ARCHIVES (1996)

Article du passé:
Cette année, notre journal fête ses 100 ans de parution; au début il était intitulé «Aux mères, entretiens sur l’éducation». En parcourant les anciens articles nous avons découvert une richesse «historique» que nous souhaitons partager avec vous. Nous avons donc décidé d'en publier un dans chaque numéro de l'année. Certains nous semblent encore d’actualité, quoique dans une langue peut-être différente, d’autres nous ont fait sourire...

La rédaction

La causerie en famille

Parents et enfants, il est une heure que vous devez mettre à part, et soigner comme un trésor.
Cette heure est le moment de la causerie, de l’échange des idées bonnes, utiles, nouvelles, plaisantes, aimables et des tristes aussi, qui vont et viennent entre père et filles, entre mère et fils, pareilles à ces ballons que chacun saisit à son tour pour les lancer à son voisin.

Placer la causerie où vous voudrez, pourvu que vous la placiez quelque part. Avant ou après le déjeuner, après ou avant le culte domestique, après ou avant le dîner, aux premières ou aux dernières heures du jour, peu importe, pourvu que vous la mainteniez. Malheur aux familles qui parviennent à s’en passer; malheur aux familles qui appellent cela du temps perdu! Et n’allez pas rire si j’affirme que, la piété sous-entendue, une bonne causerie en famille est le meilleur moyen de vaincre l’égoïsme personnel.

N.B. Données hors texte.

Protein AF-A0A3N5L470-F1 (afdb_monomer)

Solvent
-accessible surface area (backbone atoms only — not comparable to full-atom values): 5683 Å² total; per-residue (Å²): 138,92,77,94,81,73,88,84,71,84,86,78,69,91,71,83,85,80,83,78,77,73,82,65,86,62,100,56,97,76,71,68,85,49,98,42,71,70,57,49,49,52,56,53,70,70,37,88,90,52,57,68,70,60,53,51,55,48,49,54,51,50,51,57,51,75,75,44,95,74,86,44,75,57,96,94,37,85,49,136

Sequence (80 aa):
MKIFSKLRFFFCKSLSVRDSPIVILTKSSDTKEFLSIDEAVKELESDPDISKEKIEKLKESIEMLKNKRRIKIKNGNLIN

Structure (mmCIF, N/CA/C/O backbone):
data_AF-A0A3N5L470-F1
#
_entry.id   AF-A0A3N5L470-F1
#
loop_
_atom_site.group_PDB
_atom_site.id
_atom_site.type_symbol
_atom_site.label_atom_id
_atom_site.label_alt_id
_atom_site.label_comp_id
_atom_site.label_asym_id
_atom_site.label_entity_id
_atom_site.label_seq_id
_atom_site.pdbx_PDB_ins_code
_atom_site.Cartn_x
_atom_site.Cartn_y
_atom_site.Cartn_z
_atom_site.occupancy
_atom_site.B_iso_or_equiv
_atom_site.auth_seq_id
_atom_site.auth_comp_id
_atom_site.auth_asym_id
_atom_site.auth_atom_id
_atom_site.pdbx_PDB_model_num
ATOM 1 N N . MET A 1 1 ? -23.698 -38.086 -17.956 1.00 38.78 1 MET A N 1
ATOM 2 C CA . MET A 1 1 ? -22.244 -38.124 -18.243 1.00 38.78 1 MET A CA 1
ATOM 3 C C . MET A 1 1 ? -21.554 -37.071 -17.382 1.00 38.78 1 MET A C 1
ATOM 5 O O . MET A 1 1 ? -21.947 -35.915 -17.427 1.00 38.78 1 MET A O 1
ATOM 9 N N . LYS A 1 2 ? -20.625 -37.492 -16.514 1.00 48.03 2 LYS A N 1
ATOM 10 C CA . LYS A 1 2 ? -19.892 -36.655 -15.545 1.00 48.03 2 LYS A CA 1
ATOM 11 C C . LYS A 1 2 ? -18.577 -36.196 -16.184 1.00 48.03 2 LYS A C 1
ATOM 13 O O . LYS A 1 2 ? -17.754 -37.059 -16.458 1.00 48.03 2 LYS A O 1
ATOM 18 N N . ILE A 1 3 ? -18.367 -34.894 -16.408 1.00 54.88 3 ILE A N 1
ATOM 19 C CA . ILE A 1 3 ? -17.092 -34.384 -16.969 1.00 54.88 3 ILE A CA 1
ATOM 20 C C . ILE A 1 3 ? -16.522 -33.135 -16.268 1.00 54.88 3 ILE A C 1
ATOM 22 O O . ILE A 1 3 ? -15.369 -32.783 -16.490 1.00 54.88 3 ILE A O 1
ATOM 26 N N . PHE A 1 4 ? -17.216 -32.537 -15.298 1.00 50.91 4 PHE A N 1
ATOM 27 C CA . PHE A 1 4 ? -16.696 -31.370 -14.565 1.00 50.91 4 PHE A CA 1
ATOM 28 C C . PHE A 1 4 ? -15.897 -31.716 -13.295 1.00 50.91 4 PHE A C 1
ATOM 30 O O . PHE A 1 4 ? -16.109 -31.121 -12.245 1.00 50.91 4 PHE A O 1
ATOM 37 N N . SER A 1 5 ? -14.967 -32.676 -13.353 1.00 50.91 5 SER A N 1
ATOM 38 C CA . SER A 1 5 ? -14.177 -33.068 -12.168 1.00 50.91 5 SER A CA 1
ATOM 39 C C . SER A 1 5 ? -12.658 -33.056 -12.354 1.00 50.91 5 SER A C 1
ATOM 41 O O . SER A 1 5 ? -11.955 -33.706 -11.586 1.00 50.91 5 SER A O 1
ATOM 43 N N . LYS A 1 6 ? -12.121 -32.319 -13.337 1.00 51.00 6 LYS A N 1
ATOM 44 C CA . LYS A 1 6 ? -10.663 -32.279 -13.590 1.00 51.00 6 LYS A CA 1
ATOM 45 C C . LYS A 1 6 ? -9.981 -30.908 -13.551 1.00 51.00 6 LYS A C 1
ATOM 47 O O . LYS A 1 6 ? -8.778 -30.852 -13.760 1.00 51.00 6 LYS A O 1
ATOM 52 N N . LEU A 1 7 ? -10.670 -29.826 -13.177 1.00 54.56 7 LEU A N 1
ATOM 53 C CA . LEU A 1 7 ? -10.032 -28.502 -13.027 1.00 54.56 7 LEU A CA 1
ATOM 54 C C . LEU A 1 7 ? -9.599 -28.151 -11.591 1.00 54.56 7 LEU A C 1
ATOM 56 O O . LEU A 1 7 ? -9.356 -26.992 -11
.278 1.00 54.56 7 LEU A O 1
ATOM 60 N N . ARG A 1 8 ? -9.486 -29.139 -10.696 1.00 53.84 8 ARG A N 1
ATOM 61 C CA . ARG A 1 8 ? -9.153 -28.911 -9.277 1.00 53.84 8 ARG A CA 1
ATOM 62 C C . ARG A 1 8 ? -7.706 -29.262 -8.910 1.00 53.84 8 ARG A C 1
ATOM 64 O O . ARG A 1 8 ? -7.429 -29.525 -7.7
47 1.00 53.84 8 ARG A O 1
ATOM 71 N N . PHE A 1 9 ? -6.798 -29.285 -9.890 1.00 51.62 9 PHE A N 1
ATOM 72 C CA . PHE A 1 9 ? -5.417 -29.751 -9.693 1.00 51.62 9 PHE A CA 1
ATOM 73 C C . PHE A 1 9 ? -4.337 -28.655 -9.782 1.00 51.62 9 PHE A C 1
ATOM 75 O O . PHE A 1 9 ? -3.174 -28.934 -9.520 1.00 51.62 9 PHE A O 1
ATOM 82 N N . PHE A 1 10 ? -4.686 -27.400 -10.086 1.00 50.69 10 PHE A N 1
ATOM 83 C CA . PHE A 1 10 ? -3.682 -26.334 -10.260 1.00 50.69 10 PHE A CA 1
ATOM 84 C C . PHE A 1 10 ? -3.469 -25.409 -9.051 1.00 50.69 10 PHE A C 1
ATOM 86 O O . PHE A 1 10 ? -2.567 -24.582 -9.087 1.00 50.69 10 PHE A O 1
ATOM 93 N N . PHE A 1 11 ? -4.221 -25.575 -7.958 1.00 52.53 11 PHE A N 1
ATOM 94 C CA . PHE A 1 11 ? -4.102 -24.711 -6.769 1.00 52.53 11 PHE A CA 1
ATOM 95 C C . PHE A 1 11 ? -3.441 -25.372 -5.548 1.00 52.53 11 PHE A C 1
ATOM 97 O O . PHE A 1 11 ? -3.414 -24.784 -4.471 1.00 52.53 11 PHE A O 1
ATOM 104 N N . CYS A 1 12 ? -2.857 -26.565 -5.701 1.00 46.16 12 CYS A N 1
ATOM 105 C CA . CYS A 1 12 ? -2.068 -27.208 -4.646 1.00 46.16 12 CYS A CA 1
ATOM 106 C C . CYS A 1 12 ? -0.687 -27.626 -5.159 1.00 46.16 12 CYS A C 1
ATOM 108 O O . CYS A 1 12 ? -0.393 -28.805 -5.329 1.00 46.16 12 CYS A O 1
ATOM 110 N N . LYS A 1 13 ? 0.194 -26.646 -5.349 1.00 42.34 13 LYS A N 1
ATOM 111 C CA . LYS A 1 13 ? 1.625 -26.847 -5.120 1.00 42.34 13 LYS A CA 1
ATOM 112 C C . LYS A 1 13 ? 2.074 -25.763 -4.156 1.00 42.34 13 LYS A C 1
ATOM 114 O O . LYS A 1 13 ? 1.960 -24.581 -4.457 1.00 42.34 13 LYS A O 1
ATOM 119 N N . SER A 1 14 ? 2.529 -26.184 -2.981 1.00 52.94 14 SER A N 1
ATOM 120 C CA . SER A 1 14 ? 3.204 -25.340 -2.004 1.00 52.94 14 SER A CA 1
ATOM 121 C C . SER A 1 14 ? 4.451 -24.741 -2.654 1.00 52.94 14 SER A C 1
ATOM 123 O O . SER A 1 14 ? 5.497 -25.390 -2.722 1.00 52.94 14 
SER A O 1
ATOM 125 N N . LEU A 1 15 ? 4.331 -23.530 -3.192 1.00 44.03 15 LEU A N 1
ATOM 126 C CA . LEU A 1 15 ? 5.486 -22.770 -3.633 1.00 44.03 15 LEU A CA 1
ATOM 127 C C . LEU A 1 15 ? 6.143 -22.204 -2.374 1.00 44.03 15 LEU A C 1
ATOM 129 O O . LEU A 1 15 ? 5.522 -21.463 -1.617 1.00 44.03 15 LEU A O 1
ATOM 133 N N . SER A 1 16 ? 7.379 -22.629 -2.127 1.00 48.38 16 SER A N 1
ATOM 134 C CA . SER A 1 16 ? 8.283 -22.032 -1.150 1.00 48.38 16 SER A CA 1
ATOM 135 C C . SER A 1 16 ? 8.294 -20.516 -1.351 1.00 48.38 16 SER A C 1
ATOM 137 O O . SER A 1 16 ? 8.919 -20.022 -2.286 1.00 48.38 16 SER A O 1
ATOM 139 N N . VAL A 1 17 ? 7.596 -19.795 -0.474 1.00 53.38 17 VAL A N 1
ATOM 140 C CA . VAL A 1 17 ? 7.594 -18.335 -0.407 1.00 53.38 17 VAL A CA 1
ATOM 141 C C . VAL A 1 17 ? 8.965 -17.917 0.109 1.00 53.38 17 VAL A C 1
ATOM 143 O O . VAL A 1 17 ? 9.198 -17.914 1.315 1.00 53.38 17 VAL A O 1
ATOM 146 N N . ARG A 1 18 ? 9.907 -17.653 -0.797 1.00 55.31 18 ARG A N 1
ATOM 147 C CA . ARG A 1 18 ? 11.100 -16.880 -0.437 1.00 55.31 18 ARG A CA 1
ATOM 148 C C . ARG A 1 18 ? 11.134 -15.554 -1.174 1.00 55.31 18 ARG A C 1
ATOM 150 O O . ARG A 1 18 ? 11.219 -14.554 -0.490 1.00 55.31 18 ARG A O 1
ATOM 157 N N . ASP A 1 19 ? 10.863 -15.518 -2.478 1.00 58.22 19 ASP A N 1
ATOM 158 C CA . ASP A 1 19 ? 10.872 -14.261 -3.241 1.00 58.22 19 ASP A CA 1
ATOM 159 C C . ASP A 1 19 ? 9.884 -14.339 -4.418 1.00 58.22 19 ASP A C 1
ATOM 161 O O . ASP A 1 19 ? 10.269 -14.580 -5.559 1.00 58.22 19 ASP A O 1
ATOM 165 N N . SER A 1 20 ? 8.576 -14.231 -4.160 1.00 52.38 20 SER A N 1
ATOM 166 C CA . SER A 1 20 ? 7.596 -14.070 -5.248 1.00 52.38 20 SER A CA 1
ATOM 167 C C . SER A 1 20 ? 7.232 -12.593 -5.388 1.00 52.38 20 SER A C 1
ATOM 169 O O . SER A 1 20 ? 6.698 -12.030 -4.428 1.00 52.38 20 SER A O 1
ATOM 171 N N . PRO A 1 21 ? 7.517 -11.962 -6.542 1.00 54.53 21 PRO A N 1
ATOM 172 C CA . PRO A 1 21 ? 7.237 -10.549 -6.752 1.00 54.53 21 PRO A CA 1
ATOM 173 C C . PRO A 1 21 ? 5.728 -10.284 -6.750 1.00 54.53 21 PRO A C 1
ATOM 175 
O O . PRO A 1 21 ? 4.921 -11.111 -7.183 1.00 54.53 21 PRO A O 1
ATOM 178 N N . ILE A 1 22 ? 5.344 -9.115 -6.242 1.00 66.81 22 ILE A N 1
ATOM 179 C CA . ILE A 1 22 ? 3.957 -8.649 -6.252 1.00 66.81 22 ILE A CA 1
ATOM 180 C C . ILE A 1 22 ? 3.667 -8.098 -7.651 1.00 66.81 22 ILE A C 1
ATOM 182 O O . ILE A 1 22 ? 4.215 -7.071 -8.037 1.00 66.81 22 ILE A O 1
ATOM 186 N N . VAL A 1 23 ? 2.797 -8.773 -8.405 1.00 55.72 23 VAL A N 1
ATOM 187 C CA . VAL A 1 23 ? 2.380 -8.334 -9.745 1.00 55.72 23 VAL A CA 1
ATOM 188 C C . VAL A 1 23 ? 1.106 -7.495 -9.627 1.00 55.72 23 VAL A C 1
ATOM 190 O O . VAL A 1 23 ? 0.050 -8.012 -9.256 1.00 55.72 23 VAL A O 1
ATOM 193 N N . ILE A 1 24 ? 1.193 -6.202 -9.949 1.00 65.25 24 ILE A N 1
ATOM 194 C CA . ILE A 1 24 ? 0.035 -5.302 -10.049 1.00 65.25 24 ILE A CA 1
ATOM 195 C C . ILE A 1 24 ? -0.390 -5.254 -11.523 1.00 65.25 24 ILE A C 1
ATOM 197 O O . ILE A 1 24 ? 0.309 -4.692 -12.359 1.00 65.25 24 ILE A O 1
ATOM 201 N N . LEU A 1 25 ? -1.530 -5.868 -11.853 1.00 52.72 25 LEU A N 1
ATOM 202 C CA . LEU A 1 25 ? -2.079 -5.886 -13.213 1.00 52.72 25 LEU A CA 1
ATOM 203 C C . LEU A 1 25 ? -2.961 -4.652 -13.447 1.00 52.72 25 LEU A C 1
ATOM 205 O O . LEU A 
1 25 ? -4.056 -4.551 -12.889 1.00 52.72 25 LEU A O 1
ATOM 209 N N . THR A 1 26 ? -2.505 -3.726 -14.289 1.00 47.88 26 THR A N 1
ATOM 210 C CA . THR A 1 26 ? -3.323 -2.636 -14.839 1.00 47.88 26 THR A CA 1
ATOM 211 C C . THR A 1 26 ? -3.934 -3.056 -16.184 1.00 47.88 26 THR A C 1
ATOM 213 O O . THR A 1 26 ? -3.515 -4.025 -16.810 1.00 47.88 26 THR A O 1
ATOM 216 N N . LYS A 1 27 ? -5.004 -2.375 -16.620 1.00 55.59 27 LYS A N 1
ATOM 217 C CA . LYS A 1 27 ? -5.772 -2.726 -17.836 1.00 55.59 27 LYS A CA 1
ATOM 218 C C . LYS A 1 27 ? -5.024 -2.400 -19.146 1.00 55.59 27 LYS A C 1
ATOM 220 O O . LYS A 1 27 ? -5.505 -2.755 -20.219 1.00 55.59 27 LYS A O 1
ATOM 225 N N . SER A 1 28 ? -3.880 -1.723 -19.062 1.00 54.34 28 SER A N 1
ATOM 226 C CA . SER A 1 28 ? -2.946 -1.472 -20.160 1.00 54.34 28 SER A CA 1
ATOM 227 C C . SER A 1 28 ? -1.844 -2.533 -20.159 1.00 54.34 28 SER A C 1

Tenez, prenons Jean, le fils aîné, ce gai luron. Livré à son caractère naturel, M. Jean n’aurait pas demandé mieux, comme tant d’autres gars, que de s’enfermer, les repas expédiés, dans sa chambre, au frais (ou au chaud) pour y dévorer les journaux, étendu sur trois chaises, ou bien que d’aller faire une partie de billard avec quelques amis.
Eh bien! le voilà, lui-même, assis par terre, les deux plus petits «mioches» perchés sur ses genoux. Il raconte une histoire; sa voix sonore et fraîche la module dramatiquement; la mère et la soeur de s’émouvoir jusqu’aux larmes quand l’histoire tourne au tragique, de rire de bon coeur lorsqu’elle passe au burlesque; tandis que papa, sous sa grande barbe et ses sourcils austères, laisse échapper un sourire d’intime satisfaction, arraché par la prodigieuse exubérance de Monsieur son fils.

Admirable atelier, que la causerie chez soi! Dès qu’un projet, dès qu’une idée, dès qu’une découverte dans le monde moral fait son apparition, elle passe au laminoir de la critique. Et quelle critique! bonne, simple, franche, intègre, cordiale; sans compter qu’étant multiple, les contraires s’y rencontrent, les extrêmes s’y corrigent l’un l’autre. Mlle Gabrielle, l’âme rêveuse, l’imagination poétique, se perdrait volontiers dans l’éther; Mlle Jenny, l’esprit positif, se charge de la ramener ici-bas. Puis, quand l’idée ou le projet fait le tour du jeune public, papa et maman, si la chose en vaut la peine, la sanctionnent par un mot d’éloges, si elle est oiseuse ou mauvaise, l’envoient promener d’un mot juste: mot net, mot décisif qui va de la conscience et du coeur au coeur.

C’est ainsi qu’une chaude, qu’une lumineuse atmosphère enveloppe enfants et parents. Ainsi tout ce qui est artistique, savant ou beau, vient s’y ébattre en pleine clarté. Ainsi l’on se connaît. On s’encourage à mieux aimer le Seigneur, à mieux aimer ses frères. Ainsi dans ce doux milieu, sur ce terrain fertile, on sème pour le présent les purs bonheurs, pour l’avenir les éternelles bénédictions.